The predicaments of the Irish banks are only sideshows in a much greater global drama, writes Tony Kinsella
BANKS AROUND the world will be publishing their 2007 accounts over the coming weeks, and they won’t be competing with each other to be the first to do so. Many of the world’s banks – despite massive money transfusions – are basically insolvent. Nobel Prize-winning economist Paul Krugman calls them zombie banks.
A zombie bank is one whose paper assets exceed paper liabilities and is therefore theoretically solvent – provided those assets are worth something near their paper value. Whether they are, or how much they might realise in a fire sale, are questions now exercising harried minds across the planet.
We have naturally focused on the particular practices within Anglo Irish, and on the dialogue between the Government and the major Irish banks as to how the latter might be recapitalised, but these are only sideshows in a much greater global drama.
The German financial newspaper Handelsblatt wrote last week: “It is not easy to say this loudly and clearly: The German banks are on the edge of the abyss.” Günther Merl, the head of the agency that manages Soffin, Germany’s Special Fund for Financial Market Stabilisation, resigned last Wednesday on the grounds that Soffin was incapable of achieving its goal of jump-starting the economy.
Gretchen Morgenson, assistant business and financial editor at the New York Times spelled it out: “The money business as we have come to know it over the last two decades . . . is a goner. Got that? Toast.”
Paul J Miller, an analyst at the Washington-based US investment group Friedman, Billings, Ramsey, estimates that the US banking system will need a further one trillion dollars of public funding to get it moving again. This would be in addition to the now almost fully expended $700 billion (€539 billion) Troubled Asset Relief Programme and the $825 billion stimulus plan President Obama is proposing.
In the UK some city forecasts suggest that bad loans and investments from all the banks combined could amount to over €200 billion.
Up until now, in a series of piecemeal gestures, public authorities have reacted to the banking crisis by providing mixtures of emergency funding, soft loans and guarantees which have so far prevented total collapse.
We are still operating at the emergency response level, dispatching fire tenders to extinguish blazes or stand by at the scenes of likely future fires. No matter how well equipped a fire service might be, it eventually runs out of resources. Once an inferno has become obviously systemic, the authorities must act to correct the faults which caused its elements to burn in the first place.

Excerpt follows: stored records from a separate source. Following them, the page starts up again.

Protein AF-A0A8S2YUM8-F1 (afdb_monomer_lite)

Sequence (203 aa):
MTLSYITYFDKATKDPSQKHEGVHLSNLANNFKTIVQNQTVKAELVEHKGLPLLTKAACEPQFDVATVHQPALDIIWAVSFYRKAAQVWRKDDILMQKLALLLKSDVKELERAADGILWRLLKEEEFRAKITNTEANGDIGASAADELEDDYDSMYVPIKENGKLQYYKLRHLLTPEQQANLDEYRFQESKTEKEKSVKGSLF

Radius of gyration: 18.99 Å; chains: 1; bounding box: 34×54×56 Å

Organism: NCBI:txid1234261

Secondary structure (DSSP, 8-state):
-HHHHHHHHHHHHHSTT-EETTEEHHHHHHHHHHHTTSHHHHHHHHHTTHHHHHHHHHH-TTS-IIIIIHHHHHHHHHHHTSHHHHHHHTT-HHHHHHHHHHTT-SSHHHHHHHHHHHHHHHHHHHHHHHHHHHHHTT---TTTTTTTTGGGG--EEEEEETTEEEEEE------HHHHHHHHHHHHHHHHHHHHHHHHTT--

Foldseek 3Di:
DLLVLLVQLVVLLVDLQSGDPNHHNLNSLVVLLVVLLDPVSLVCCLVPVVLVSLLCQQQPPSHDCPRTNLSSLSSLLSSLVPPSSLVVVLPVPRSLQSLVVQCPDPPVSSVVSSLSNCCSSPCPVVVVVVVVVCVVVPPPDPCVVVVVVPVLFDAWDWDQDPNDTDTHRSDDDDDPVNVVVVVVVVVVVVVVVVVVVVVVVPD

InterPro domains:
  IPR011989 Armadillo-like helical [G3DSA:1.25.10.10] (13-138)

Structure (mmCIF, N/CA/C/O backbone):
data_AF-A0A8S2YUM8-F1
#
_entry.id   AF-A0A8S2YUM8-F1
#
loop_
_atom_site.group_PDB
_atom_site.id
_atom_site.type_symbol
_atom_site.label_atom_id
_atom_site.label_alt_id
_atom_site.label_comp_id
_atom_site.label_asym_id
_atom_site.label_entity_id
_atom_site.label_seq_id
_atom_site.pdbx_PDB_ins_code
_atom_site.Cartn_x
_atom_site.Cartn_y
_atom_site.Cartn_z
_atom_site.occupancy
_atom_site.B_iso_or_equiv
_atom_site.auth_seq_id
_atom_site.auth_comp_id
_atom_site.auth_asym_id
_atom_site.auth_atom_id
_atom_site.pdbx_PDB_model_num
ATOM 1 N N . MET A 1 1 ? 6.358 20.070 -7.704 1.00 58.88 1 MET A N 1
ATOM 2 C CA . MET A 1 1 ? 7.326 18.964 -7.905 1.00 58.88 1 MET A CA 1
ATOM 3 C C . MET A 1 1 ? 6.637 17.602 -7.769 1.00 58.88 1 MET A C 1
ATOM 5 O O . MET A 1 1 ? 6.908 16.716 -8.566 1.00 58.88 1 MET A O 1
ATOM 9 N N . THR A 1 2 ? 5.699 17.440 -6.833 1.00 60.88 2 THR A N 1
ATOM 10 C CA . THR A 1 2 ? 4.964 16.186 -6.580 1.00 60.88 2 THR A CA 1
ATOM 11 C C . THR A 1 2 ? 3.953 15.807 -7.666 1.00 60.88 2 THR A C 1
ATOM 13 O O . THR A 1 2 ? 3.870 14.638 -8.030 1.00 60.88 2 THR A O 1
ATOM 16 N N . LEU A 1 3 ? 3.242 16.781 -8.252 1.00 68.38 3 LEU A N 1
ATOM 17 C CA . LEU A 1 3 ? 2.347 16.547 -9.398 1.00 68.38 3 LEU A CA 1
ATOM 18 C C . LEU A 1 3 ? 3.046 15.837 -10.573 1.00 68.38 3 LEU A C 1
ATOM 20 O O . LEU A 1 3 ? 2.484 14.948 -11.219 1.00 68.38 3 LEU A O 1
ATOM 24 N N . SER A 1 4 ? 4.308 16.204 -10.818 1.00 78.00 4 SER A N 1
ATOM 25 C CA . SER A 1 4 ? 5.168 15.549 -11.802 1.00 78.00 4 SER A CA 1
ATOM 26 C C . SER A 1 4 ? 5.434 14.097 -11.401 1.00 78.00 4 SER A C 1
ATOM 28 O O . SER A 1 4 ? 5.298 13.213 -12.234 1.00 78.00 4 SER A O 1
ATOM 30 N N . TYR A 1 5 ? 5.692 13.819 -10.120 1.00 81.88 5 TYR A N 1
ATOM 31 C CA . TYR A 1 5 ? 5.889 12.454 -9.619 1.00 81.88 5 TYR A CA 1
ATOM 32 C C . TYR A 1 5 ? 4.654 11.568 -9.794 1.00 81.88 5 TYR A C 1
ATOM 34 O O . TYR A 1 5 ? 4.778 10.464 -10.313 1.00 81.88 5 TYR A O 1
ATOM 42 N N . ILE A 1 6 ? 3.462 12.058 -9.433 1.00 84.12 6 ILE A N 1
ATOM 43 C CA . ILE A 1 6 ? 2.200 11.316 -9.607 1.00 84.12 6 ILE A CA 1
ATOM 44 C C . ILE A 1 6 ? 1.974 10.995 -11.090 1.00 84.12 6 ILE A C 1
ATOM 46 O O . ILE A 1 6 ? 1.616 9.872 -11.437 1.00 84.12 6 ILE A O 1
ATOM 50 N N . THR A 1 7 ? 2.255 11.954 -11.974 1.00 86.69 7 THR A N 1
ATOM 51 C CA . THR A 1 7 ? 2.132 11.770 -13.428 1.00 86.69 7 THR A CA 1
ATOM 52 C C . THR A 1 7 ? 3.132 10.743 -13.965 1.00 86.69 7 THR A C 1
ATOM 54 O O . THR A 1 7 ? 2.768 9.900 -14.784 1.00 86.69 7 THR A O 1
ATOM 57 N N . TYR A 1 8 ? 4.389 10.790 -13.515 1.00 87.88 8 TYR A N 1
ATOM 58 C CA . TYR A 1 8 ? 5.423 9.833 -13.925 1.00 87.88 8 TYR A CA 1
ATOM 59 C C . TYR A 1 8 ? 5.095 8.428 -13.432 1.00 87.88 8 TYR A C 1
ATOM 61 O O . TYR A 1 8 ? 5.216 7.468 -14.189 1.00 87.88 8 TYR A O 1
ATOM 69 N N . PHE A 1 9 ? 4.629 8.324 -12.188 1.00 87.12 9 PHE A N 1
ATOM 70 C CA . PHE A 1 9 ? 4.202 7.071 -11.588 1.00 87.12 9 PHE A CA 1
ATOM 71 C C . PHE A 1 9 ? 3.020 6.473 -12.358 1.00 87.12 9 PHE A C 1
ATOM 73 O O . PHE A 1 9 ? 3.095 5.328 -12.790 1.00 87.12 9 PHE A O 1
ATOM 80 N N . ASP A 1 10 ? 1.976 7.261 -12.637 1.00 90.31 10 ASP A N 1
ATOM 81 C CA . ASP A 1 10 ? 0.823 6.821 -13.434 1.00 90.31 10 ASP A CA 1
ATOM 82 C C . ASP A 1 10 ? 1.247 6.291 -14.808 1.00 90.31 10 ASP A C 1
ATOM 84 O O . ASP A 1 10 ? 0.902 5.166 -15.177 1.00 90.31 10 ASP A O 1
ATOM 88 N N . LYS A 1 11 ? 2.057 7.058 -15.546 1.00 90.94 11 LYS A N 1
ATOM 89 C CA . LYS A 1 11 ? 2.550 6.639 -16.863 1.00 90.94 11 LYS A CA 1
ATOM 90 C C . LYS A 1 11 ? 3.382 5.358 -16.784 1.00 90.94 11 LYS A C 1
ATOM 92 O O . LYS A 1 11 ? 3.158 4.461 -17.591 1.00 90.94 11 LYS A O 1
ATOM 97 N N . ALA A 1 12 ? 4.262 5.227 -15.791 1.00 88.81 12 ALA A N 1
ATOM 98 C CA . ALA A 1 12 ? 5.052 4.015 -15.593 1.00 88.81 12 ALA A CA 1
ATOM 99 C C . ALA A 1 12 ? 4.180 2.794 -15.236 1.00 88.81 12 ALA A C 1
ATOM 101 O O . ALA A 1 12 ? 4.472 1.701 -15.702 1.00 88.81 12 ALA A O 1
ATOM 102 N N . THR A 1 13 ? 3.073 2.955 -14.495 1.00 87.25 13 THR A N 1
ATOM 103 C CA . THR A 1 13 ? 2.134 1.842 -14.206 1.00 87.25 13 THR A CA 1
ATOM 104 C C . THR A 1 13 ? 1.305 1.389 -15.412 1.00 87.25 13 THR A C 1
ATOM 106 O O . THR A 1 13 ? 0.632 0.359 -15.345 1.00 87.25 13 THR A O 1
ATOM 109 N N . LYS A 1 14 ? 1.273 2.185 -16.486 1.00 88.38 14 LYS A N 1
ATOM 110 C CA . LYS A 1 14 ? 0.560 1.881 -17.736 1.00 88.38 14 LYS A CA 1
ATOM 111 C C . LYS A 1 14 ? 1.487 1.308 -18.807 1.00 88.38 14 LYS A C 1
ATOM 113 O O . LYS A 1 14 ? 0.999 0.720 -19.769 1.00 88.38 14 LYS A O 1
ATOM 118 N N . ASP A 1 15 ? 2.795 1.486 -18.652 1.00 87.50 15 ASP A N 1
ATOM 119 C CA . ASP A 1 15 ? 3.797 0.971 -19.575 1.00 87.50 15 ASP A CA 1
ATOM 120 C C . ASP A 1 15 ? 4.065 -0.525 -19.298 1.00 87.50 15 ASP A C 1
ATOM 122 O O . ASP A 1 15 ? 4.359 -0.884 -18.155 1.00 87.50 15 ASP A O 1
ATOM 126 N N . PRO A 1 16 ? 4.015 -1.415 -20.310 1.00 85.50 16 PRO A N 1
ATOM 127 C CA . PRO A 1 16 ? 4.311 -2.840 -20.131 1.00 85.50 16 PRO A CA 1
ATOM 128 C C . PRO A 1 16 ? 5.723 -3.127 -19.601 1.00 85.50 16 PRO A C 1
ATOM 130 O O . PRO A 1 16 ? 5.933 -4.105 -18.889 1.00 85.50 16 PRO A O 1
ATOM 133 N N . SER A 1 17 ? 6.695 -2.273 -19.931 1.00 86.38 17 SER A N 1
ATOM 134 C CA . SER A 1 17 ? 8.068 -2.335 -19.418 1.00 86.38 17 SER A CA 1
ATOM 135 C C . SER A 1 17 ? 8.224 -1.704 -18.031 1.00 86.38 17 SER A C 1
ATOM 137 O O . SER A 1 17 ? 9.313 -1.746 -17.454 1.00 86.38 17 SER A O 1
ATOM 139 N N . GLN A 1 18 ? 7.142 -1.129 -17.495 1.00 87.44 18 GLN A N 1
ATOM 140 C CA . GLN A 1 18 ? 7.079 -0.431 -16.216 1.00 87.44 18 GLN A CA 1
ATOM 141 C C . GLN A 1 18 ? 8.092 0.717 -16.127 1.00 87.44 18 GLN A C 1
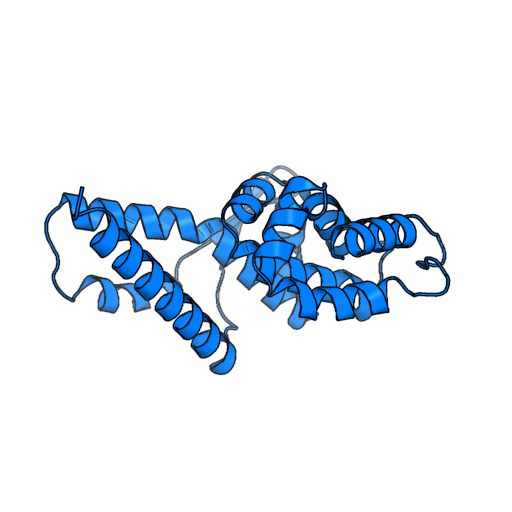ATOM 143 O O . GLN A 1 18 ? 8.774 0.890 -15.112 1.00 87.44 18 GLN A O 1
ATOM 148 N N . LYS A 1 19 ? 8.227 1.493 -17.211 1.00 87.56 19 LYS A N 1
ATOM 149 C CA . LYS A 1 19 ? 9.114 2.660 -17.278 1.00 87.56 19 LYS A CA 1
ATOM 150 C C . LYS A 1 19 ? 8.383 3.901 -17.764 1.00 87.56 19 LYS A C 1
ATOM 152 O O . LYS A 1 19 ? 7.432 3.822 -18.530 1.00 87.56 19 LYS A O 1
ATOM 157 N N . HIS A 1 20 ? 8.893 5.062 -17.379 1.00 88.31 20 HIS A N 1
ATOM 158 C CA . HIS A 1 20 ? 8.579 6.320 -18.041 1.00 88.31 20 HIS A CA 1
ATOM 159 C C . HIS A 1 20 ? 9.855 7.153 -18.167 1.00 88.31 20 HIS A C 1
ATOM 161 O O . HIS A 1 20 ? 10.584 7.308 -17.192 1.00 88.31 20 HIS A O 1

Authorities from Dublin to Dubai are confronted with challenges they have never before had to face. They understandably hesitate, boxed in by convention and practice, hampered by rules they drafted to cover different circumstances, and anxious not to make already bad situations worse.
Their problem is that doing nothing, or even continuing the temporary measures already in place, are no longer practicable options. As toasted zombies reveal their smouldering over-valued assets, governments will be obliged to return to the fray. There are limits to how much money even the most solvent of states can fling at banking institutions in the hopes that one final package will work the magic. That is the British high command’s Battle of the Somme logic – feeding thousands of fresh troops into a horrific meat-grinder in the hopes that “one final push” will achieve victory.
Both Sweden and the US offer us examples of successful resolutions of banking crises.
In the late 1980s US Savings and Loans, (the equivalent of our building societies), collapsed. The US government effectively nationalised those zombies. A special body, the Resolution Trust Corporation, absorbed their bad assets, and then sold off the now restored Savings and Loans to new owners.
When Sweden’s banking system was in dire straits in 1993, the Swedish government created Securum. This was the nationalisation vehicle through which Swedish banks with bad assets were taken into public ownership. Existing shareholders were simply wiped out.
The state provided funds to allow the banks to continue lending, while it brought in teams of managers to process their assets. Many were sold on, with Securum maintaining a minority shareholding. These holdings were later sold off, often for a handsome profit, when the new owners had resuscitated them.
Securum was set up to operate for a maximum of 15 years, but was eventually dissolved after four. Some argue that it should have operated for longer to provide a greater return for Swedish taxpayers.
The degree to which individual banks are in trouble, and the capacities of different governments to underwrite wobblier banks varies from country to country. If we continue the piecemeal approach, we will get distorted and dangerous competition like the flood of sterling deposits into Irish banks following the Government’s initial blanket guarantee.
It is obvious that a broader approach is needed; a European “bad bank” where toxic assets can be parked while they are analysed, cleaned up and eventually sold. Current shareholders may suffer, but most likely considerably less than if their banks collapse.
Regulatory obstacles would have to be overcome, not least in the intellectual parameters of European governments and of a European Commission which persists in parroting pious hopes of a return to normal in a few years. We can neither afford to do nothing, nor to continue as we are. We need courage, audacity and a global approach – otherwise we will face the daunting task of trying to build new banks from the zombies’ toasted crumbs.